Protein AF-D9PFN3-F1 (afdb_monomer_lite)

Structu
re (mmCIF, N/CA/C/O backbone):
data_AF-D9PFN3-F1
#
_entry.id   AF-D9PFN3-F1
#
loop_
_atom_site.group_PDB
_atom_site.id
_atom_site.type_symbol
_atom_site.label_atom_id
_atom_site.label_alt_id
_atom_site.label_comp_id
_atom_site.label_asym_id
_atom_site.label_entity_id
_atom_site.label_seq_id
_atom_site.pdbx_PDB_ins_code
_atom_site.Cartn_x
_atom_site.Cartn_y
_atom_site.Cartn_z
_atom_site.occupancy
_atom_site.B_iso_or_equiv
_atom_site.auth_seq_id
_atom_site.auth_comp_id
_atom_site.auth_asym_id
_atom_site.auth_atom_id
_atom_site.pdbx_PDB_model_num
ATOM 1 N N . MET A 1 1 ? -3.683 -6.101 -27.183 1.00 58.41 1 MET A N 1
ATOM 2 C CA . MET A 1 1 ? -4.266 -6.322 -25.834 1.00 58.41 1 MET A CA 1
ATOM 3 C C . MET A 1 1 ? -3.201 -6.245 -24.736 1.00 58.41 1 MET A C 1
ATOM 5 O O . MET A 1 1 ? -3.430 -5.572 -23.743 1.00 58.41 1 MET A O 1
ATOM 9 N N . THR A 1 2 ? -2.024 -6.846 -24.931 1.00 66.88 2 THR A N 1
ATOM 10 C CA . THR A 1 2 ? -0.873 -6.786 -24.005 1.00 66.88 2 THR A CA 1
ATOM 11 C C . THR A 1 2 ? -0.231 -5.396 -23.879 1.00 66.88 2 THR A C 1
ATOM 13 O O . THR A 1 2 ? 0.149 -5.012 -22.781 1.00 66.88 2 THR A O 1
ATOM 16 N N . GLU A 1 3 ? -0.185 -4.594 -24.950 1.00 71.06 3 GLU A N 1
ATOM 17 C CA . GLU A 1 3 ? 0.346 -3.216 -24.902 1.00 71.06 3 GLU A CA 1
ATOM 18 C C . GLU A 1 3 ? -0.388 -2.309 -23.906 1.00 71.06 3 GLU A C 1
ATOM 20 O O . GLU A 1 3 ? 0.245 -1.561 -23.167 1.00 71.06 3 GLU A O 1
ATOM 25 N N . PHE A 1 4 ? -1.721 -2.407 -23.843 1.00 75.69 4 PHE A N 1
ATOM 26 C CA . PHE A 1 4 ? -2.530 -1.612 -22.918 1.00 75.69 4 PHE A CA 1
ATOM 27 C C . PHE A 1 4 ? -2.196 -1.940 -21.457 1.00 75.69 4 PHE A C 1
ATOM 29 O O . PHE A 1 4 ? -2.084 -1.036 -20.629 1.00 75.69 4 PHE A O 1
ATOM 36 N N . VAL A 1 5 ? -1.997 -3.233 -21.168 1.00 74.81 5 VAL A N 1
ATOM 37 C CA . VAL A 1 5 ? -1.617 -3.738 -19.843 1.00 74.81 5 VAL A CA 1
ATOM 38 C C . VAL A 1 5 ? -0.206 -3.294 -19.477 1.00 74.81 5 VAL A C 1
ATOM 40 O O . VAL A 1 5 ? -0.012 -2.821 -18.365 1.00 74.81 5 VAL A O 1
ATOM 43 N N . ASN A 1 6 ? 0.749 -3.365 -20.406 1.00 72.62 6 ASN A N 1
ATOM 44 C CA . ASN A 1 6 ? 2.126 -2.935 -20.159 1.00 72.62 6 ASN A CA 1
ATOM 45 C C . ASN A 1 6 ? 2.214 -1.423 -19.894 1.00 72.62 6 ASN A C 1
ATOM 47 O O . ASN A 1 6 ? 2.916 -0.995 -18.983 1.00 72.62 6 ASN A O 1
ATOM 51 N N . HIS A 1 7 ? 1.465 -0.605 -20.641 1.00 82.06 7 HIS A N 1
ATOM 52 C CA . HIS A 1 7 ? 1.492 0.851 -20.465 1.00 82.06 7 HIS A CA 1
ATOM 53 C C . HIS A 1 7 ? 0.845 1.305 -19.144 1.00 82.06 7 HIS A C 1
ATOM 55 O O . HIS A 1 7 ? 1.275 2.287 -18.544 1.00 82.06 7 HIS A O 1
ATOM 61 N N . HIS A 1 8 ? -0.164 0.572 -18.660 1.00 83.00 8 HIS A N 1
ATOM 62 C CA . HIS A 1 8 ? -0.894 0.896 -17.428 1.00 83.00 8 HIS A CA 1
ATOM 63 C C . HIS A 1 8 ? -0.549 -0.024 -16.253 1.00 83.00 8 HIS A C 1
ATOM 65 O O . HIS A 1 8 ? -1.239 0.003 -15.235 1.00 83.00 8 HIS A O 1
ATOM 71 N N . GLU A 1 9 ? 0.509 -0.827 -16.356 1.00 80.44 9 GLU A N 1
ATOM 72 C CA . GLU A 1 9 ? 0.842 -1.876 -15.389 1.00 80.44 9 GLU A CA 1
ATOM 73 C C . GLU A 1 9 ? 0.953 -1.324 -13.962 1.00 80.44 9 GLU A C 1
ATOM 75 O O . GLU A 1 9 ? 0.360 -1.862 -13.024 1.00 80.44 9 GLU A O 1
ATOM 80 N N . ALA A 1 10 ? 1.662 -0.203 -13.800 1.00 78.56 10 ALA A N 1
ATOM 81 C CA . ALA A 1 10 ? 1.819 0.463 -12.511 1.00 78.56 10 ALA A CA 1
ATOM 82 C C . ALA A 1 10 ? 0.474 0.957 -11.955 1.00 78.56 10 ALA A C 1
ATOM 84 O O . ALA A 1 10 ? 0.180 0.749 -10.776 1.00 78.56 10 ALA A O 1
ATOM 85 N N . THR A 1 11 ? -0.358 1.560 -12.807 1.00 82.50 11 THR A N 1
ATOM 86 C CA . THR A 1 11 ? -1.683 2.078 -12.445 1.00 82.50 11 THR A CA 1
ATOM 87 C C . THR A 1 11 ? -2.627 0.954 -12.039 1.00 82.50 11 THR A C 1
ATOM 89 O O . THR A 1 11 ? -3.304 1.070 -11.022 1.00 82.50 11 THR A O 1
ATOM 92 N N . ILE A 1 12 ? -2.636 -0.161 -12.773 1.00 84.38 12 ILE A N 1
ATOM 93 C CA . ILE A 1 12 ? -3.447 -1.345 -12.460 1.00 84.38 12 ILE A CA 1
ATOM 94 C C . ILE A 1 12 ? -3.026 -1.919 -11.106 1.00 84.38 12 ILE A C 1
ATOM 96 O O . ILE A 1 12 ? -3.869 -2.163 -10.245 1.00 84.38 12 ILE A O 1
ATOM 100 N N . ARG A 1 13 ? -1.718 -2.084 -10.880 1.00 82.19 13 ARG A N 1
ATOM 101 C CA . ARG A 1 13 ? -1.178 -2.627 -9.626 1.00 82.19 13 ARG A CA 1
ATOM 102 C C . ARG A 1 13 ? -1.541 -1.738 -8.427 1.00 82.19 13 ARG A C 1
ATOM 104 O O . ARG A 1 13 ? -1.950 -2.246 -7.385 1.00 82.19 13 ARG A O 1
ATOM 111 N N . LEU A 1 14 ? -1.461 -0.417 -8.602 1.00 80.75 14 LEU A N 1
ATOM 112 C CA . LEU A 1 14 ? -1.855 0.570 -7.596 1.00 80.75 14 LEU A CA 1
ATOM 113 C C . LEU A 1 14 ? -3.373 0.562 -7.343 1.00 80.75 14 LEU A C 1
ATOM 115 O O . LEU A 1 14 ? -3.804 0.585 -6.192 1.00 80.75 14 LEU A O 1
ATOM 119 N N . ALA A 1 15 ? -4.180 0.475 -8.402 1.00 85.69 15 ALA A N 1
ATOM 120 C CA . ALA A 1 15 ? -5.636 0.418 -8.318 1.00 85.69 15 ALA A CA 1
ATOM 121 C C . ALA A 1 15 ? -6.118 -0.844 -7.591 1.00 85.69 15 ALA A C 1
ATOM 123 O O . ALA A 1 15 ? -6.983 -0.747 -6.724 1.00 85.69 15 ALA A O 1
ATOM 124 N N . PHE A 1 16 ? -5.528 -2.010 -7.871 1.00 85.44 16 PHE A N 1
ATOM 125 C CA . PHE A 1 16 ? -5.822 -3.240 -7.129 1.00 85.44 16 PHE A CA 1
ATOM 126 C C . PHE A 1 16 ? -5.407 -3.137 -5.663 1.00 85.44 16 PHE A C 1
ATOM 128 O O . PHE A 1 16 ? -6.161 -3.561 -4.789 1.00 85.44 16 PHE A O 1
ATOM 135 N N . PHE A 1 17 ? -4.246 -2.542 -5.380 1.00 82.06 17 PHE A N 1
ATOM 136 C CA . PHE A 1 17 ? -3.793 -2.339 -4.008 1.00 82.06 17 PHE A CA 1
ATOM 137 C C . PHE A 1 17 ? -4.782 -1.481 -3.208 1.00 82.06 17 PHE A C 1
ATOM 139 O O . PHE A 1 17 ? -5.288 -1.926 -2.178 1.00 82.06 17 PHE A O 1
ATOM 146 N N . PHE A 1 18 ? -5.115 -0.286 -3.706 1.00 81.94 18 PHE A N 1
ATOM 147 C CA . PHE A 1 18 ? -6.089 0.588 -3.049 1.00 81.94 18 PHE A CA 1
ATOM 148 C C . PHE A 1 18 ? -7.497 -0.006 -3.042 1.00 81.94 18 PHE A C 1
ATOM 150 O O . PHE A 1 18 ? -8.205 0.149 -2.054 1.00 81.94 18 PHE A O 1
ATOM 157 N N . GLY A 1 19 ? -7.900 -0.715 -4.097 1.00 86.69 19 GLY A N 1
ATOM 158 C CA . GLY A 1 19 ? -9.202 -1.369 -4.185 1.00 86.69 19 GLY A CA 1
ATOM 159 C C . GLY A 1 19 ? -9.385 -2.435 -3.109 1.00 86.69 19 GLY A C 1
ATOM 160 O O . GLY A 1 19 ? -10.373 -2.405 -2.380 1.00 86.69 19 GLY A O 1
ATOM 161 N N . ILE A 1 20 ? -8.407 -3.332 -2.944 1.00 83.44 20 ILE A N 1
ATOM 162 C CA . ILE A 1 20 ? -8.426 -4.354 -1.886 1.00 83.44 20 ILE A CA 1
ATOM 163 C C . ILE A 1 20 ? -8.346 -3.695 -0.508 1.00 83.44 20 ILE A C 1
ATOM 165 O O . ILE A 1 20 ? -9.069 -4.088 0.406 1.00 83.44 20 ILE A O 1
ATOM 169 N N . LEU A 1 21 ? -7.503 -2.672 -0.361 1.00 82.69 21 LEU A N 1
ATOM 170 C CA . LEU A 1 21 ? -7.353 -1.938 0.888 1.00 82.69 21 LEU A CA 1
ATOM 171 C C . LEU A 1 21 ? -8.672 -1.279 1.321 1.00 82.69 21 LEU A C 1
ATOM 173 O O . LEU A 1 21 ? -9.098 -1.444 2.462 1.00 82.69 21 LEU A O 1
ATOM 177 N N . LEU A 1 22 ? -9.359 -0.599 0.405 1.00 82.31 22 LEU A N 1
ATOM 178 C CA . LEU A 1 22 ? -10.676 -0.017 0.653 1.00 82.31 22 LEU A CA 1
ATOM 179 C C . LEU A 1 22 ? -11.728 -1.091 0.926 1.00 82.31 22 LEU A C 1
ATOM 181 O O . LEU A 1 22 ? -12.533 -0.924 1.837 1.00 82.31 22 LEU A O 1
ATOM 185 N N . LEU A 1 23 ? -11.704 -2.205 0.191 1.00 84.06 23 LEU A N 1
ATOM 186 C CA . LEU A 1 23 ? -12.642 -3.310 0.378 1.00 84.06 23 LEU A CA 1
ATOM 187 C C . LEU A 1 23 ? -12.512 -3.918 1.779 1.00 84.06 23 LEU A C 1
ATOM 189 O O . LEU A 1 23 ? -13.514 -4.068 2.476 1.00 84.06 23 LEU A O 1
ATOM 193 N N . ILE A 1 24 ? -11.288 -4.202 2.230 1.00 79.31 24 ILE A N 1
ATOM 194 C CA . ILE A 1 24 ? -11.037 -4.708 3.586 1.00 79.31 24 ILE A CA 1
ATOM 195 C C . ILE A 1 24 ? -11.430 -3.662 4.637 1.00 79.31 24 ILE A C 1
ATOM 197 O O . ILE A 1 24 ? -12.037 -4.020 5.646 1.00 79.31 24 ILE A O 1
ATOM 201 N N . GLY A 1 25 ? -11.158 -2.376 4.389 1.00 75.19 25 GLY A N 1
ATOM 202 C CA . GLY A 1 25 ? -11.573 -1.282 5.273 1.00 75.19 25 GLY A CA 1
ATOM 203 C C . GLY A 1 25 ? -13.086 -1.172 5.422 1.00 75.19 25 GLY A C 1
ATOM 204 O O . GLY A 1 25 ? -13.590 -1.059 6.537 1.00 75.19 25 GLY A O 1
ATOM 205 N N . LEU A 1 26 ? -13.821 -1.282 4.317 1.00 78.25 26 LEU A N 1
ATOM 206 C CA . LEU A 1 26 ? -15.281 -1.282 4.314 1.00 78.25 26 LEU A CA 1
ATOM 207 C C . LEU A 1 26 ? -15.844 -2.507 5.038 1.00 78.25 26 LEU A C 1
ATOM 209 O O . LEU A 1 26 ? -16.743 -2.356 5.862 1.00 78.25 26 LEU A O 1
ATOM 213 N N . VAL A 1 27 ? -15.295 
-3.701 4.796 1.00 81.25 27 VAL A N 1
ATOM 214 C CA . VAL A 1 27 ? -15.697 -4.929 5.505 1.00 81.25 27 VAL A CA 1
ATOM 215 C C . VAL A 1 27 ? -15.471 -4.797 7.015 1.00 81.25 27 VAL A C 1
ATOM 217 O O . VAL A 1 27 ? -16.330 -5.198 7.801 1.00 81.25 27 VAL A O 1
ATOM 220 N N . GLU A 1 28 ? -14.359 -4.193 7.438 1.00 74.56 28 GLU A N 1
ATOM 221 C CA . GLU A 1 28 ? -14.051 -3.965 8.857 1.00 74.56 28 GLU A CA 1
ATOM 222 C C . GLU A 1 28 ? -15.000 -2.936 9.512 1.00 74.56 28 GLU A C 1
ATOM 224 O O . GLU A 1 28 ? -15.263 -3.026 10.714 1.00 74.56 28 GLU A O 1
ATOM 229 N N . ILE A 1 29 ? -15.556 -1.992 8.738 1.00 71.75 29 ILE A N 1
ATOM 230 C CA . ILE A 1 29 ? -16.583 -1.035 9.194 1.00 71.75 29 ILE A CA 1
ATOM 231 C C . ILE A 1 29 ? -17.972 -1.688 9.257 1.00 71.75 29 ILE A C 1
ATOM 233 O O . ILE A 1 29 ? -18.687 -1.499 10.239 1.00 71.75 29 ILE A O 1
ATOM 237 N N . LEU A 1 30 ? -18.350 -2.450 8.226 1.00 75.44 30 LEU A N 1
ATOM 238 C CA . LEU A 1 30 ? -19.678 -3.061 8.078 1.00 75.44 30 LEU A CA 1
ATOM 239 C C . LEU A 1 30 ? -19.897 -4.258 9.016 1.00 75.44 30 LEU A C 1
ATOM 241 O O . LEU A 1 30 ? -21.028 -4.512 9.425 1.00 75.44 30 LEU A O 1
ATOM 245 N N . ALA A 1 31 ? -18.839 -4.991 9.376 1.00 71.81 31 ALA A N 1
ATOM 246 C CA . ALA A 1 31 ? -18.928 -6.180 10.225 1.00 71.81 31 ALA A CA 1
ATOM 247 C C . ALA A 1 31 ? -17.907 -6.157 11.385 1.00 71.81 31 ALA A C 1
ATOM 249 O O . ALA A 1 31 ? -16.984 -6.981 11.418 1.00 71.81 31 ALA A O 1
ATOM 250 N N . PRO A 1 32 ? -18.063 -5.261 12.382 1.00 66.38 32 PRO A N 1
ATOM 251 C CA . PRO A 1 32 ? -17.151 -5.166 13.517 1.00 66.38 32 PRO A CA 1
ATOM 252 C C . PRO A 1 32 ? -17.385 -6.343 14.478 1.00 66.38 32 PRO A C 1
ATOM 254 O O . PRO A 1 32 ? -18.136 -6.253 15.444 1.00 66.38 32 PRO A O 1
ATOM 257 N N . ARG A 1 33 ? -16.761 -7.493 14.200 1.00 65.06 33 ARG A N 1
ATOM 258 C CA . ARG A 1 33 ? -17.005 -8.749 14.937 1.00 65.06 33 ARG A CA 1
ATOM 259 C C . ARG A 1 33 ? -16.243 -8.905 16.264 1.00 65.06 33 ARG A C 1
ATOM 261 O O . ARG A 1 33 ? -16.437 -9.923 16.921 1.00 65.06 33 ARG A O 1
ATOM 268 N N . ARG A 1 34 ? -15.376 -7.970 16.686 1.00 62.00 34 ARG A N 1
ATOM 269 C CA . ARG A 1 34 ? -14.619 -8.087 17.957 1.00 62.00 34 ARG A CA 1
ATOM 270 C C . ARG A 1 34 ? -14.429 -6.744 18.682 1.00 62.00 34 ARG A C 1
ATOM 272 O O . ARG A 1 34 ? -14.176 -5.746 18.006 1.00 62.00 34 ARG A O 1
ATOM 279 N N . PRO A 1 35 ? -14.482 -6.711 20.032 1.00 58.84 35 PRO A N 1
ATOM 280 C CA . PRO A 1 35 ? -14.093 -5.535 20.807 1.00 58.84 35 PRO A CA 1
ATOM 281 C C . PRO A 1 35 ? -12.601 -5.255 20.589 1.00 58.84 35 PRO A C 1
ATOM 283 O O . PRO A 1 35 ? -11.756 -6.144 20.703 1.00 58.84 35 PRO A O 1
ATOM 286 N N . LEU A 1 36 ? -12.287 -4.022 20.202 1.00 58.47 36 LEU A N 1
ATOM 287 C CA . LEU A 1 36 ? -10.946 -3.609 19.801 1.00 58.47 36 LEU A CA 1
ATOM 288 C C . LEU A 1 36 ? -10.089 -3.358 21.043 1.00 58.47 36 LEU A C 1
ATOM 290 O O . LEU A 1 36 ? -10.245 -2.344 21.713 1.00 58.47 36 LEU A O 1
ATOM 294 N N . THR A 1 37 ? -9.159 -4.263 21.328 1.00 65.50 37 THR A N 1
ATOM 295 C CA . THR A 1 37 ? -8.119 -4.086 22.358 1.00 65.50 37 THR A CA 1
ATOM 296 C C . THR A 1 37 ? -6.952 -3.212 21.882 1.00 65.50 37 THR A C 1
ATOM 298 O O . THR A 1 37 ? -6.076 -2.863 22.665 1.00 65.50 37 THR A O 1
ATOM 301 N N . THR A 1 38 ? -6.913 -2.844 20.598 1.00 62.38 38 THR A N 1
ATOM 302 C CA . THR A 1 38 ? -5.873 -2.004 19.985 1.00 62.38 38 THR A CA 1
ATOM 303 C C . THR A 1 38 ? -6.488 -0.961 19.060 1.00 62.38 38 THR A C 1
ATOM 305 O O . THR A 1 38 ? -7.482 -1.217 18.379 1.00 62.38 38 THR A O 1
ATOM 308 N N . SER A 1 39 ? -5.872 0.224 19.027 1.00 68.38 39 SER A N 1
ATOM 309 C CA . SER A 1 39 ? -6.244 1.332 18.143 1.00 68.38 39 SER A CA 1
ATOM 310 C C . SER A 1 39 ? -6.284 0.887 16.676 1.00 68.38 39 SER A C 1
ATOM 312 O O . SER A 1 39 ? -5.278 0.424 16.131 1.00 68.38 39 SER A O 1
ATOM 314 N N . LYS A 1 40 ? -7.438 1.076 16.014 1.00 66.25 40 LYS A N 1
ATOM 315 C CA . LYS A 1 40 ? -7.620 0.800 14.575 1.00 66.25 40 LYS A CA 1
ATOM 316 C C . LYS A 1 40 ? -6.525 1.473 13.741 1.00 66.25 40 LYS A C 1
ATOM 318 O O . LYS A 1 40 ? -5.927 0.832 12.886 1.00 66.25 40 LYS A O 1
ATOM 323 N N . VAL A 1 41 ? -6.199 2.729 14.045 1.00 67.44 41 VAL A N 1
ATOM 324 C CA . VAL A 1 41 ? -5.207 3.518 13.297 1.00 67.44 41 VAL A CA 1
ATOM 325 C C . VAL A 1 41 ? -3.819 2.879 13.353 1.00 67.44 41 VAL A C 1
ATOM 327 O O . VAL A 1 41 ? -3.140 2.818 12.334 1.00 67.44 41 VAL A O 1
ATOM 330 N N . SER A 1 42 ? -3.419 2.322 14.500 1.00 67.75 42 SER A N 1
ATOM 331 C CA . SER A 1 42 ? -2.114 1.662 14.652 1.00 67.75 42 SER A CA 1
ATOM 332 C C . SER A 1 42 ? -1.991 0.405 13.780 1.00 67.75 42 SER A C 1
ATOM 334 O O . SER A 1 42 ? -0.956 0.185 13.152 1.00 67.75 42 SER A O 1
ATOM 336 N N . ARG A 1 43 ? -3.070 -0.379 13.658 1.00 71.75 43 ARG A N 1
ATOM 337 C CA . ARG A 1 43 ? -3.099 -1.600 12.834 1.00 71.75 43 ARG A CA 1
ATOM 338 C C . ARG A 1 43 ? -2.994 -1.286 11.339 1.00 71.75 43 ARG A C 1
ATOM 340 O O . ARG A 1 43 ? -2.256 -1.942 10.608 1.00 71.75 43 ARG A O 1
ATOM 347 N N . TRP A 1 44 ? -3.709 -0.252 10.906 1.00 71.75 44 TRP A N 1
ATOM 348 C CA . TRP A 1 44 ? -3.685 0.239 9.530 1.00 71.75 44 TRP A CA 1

▶ _What is being asked_: With the first line being the one containing "ATOM 178 C CA" and the last line the one containing "ATOM 213 N N . VAL A 1 27 ? -15.295", transcribe exactly the lines above that fall in that range.

▶ _Output below_:
ATOM 178 C CA . LEU A 1 22 ? -10.676 -0.017 0.653 1.00 82.31 22 LEU A CA 1
ATOM 179 C C . LEU A 1 22 ? -11.728 -1.091 0.926 1.00 82.31 22 LEU A C 1
ATOM 181 O O . LEU A 1 22 ? -12.533 -0.924 1.837 1.00 82.31 22 LEU A O 1
ATOM 185 N N . LEU A 1 23 ? -11.704 -2.205 0.191 1.00 84.06 23 LEU A N 1
ATOM 186 C CA . LEU A 1 23 ? -12.642 -3.310 0.378 1.00 84.06 23 LEU A CA 1
ATOM 187 C C . LEU A 1 23 ? -12.512 -3.918 1.779 1.00 84.06 23 LEU A C 1
ATOM 189 O O . LEU A 1 23 ? -13.514 -4.068 2.476 1.00 84.06 23 LEU A O 1
ATOM 193 N N . ILE A 1 24 ? -11.288 -4.202 2.230 1.00 79.31 24 ILE A N 1
ATOM 194 C CA . ILE A 1 24 ? -11.037 -4.708 3.586 1.00 79.31 24 ILE A CA 1
ATOM 195 C C . ILE A 1 24 ? -11.430 -3.662 4.637 1.00 79.31 24 ILE A C 1
ATOM 197 O O . ILE A 1 24 ? -12.037 -4.020 5.646 1.00 79.31 24 ILE A O 1
ATOM 201 N N . GLY A 1 25 ? -11.158 -2.376 4.389 1.00 75.19 25 GLY A N 1
ATOM 202 C CA . GLY A 1 25 ? -11.573 -1.282 5.273 1.00 75.19 25 GLY A CA 1
ATOM 203 C C . GLY A 1 25 ? -13.086 -1.172 5.422 1.00 75.19 25 GLY A C 1
ATOM 204 O O . GLY A 1 25 ? -13.590 -1.059 6.537 1.00 75.19 25 GLY A O 1
ATOM 205 N N . LEU A 1 26 ? -13.821 -1.282 4.317 1.00 78.25 26 LEU A N 1
ATOM 206 C CA . LEU A 1 26 ? -15.281 -1.282 4.314 1.00 78.25 26 LEU A CA 1
ATOM 207 C C . LEU A 1 26 ? -15.844 -2.507 5.038 1.00 78.25 26 LEU A C 1
ATOM 209 O O . LEU A 1 26 ? -16.743 -2.356 5.862 1.00 78.25 26 LEU A O 1
ATOM 213 N N . VAL A 1 27 ? -15.295 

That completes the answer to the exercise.